■ **Data listing**:
BEGIN

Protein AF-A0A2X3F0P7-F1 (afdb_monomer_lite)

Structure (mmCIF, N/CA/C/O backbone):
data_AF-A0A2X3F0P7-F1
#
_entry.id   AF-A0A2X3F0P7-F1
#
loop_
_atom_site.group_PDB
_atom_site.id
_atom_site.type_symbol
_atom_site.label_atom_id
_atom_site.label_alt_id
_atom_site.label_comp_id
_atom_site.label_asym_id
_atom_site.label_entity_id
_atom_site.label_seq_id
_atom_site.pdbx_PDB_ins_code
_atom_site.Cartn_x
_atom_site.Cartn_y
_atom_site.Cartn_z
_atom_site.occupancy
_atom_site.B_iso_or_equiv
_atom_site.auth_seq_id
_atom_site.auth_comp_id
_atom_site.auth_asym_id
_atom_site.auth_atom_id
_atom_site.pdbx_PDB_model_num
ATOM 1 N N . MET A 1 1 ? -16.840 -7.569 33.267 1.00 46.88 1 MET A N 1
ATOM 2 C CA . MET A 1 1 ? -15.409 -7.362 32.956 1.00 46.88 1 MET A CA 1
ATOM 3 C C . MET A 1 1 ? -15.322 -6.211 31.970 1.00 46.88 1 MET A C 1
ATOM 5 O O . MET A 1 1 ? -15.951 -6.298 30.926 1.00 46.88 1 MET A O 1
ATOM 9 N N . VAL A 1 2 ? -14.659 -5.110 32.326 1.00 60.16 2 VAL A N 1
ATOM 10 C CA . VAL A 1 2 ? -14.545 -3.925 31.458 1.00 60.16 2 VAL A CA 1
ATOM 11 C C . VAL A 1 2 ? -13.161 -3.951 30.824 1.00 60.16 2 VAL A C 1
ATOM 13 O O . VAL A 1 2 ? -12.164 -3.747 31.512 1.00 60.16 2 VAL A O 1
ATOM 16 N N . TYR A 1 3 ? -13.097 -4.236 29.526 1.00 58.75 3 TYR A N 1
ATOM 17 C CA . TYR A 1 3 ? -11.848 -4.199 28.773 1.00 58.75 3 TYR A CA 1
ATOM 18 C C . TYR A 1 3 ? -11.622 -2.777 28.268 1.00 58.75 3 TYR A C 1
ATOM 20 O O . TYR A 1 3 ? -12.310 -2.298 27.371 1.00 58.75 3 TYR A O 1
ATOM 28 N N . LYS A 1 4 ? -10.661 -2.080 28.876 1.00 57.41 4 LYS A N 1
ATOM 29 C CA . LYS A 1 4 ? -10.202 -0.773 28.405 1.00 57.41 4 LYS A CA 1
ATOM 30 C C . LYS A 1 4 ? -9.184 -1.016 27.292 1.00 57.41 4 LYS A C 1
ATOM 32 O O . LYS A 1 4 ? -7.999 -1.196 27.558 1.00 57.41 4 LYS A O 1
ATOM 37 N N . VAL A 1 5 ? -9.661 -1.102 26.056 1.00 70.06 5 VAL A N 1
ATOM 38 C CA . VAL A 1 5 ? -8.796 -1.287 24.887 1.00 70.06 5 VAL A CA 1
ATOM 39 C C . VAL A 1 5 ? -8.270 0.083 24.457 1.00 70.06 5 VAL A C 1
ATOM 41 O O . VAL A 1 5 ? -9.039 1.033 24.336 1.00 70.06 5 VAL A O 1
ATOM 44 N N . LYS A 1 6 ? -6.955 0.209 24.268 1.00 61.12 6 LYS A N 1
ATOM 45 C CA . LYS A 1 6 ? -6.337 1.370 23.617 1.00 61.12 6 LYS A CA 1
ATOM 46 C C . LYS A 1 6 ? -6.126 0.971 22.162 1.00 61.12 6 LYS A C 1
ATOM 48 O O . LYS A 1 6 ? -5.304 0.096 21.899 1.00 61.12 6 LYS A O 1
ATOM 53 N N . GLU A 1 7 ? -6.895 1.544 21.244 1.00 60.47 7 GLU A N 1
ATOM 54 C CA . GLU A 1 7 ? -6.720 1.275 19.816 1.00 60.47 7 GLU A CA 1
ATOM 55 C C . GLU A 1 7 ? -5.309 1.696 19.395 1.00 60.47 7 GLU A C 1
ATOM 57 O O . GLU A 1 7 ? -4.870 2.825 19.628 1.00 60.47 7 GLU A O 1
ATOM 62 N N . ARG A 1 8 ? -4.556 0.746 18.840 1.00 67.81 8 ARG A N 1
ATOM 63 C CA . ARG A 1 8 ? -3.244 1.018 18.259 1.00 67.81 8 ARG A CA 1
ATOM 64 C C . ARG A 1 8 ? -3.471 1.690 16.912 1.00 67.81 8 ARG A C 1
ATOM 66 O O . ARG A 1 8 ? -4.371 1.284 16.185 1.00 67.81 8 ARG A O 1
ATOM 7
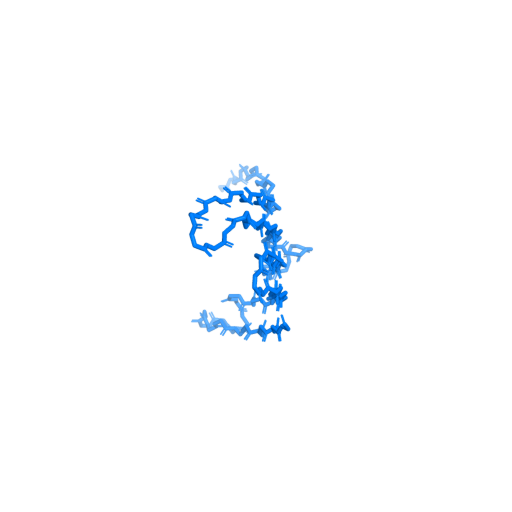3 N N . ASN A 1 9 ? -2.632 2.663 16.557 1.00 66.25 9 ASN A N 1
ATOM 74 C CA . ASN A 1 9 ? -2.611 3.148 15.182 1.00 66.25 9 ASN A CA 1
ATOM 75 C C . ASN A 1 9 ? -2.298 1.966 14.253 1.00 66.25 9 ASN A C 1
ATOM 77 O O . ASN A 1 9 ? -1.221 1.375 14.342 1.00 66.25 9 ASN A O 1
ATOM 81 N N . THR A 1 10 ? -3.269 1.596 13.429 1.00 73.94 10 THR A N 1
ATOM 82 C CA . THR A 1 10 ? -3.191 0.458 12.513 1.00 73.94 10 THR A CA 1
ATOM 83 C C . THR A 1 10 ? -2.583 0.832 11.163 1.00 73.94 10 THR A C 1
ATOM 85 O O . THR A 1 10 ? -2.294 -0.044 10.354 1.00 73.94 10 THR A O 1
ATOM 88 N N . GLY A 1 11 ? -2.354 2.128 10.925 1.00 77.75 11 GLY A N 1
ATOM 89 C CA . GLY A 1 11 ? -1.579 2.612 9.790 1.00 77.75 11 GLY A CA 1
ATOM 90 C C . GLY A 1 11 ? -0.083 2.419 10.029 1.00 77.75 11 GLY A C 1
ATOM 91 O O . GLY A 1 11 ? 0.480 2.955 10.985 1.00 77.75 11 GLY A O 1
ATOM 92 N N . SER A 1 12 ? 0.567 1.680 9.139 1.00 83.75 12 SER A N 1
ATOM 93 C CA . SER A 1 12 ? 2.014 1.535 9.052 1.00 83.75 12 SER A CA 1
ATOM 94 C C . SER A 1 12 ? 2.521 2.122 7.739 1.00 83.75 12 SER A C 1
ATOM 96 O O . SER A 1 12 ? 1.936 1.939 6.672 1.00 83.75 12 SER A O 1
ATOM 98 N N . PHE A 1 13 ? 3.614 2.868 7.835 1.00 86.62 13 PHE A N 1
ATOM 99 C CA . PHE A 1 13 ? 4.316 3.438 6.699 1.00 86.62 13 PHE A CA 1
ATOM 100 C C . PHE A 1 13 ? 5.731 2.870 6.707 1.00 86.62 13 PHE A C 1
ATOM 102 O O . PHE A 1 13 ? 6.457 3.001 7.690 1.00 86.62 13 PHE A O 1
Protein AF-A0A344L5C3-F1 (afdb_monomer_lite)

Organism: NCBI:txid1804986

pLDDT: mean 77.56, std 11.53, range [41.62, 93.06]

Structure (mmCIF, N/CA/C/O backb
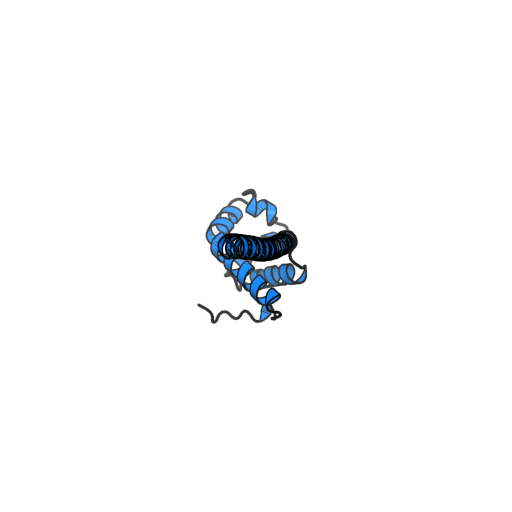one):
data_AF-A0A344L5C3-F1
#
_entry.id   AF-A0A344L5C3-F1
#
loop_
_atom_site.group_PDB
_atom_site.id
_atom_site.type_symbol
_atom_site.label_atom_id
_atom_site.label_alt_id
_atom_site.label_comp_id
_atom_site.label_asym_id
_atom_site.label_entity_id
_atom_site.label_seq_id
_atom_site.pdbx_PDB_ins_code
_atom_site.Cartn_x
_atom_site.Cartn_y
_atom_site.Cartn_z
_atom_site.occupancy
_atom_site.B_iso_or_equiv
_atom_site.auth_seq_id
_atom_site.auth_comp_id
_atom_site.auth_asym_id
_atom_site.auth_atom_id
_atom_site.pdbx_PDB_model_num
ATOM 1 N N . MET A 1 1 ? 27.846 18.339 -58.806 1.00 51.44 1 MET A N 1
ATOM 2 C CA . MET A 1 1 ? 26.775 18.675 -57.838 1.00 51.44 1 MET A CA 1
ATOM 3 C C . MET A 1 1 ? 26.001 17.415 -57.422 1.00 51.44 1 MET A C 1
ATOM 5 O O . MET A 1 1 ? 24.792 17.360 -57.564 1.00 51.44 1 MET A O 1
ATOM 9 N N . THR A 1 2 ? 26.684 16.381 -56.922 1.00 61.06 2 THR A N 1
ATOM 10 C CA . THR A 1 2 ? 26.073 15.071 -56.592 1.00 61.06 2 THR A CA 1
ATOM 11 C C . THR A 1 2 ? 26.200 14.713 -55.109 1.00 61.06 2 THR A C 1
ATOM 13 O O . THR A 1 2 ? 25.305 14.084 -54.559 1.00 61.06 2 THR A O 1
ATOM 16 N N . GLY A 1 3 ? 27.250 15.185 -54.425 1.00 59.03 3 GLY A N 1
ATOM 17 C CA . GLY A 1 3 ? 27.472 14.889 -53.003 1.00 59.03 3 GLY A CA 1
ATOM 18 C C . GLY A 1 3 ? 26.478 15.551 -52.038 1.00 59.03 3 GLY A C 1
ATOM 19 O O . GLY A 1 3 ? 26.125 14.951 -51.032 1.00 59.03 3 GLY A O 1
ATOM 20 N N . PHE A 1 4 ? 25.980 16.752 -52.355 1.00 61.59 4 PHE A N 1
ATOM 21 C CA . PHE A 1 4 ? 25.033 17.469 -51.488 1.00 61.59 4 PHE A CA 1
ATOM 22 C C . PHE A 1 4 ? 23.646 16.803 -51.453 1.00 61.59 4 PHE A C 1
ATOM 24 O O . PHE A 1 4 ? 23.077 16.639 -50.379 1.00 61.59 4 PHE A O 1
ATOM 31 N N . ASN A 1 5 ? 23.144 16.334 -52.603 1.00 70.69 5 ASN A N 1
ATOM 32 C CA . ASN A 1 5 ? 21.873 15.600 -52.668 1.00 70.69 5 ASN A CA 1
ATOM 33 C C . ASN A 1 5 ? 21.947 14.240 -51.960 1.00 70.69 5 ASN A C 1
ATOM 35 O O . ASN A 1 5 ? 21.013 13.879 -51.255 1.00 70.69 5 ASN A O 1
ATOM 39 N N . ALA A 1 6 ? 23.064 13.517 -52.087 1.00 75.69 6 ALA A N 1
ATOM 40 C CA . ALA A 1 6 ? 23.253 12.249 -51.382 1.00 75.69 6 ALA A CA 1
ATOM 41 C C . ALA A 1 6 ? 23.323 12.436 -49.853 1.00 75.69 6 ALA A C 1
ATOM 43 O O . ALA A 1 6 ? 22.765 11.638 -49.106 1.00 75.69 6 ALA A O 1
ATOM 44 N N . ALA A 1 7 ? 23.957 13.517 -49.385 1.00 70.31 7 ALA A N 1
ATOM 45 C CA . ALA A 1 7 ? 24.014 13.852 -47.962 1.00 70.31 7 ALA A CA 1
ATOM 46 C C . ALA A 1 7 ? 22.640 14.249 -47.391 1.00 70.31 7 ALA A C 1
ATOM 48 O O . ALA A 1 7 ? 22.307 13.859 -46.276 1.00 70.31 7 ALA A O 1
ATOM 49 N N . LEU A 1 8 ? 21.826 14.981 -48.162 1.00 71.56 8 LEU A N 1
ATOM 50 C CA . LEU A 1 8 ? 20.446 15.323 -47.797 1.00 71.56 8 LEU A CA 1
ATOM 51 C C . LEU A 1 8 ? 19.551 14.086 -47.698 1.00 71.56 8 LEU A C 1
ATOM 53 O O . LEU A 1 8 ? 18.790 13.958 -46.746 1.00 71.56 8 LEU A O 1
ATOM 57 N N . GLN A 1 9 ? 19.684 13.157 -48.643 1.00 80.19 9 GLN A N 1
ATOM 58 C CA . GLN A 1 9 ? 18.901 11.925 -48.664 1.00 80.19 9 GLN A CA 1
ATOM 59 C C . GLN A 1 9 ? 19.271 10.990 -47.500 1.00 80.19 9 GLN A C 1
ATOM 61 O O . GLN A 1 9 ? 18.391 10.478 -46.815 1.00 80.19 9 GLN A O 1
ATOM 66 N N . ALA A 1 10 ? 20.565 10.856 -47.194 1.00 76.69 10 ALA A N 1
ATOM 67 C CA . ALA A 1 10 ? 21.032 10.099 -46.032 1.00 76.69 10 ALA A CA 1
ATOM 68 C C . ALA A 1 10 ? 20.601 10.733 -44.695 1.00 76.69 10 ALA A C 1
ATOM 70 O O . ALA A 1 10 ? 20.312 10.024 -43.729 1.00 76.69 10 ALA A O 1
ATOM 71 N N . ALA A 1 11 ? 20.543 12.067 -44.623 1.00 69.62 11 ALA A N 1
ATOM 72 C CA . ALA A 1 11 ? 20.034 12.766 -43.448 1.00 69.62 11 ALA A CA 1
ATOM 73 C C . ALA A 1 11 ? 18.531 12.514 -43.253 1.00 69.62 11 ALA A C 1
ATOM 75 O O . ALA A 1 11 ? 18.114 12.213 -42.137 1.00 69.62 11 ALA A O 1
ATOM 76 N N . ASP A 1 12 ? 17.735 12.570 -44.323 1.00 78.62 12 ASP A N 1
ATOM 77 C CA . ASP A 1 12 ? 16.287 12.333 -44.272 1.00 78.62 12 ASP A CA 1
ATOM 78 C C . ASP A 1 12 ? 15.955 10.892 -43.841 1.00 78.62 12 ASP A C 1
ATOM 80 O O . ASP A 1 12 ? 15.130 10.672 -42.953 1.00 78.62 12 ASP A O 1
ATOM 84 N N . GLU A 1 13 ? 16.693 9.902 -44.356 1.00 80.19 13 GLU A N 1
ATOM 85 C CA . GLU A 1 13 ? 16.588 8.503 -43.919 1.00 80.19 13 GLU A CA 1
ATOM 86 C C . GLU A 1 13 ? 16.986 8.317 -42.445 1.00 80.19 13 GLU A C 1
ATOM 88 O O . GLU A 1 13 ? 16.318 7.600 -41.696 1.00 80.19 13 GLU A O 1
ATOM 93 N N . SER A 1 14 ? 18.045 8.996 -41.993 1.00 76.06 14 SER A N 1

END

■ **Work item**:
Restate word for word the lines in the material above from the one with "ATOM 53 O O" to the one with "ATOM 59 C C"; both of those lines count, and nothing else does.

■ **Written answer**:
ATOM 53 O O . LEU A 1 8 ? 18.790 13.958 -46.746 1.00 71.56 8 LEU A O 1
ATOM 57 N N . GLN A 1 9 ? 19.684 13.157 -48.643 1.00 80.19 9 GLN A N 1
ATOM 58 C CA . GLN A 1 9 ? 18.901 11.925 -48.664 1.00 80.19 9 GLN A CA 1
ATOM 59 C C . GLN A 1 9 ? 19.271 10.990 -47.500 1.00 80.19 9 GLN A C 1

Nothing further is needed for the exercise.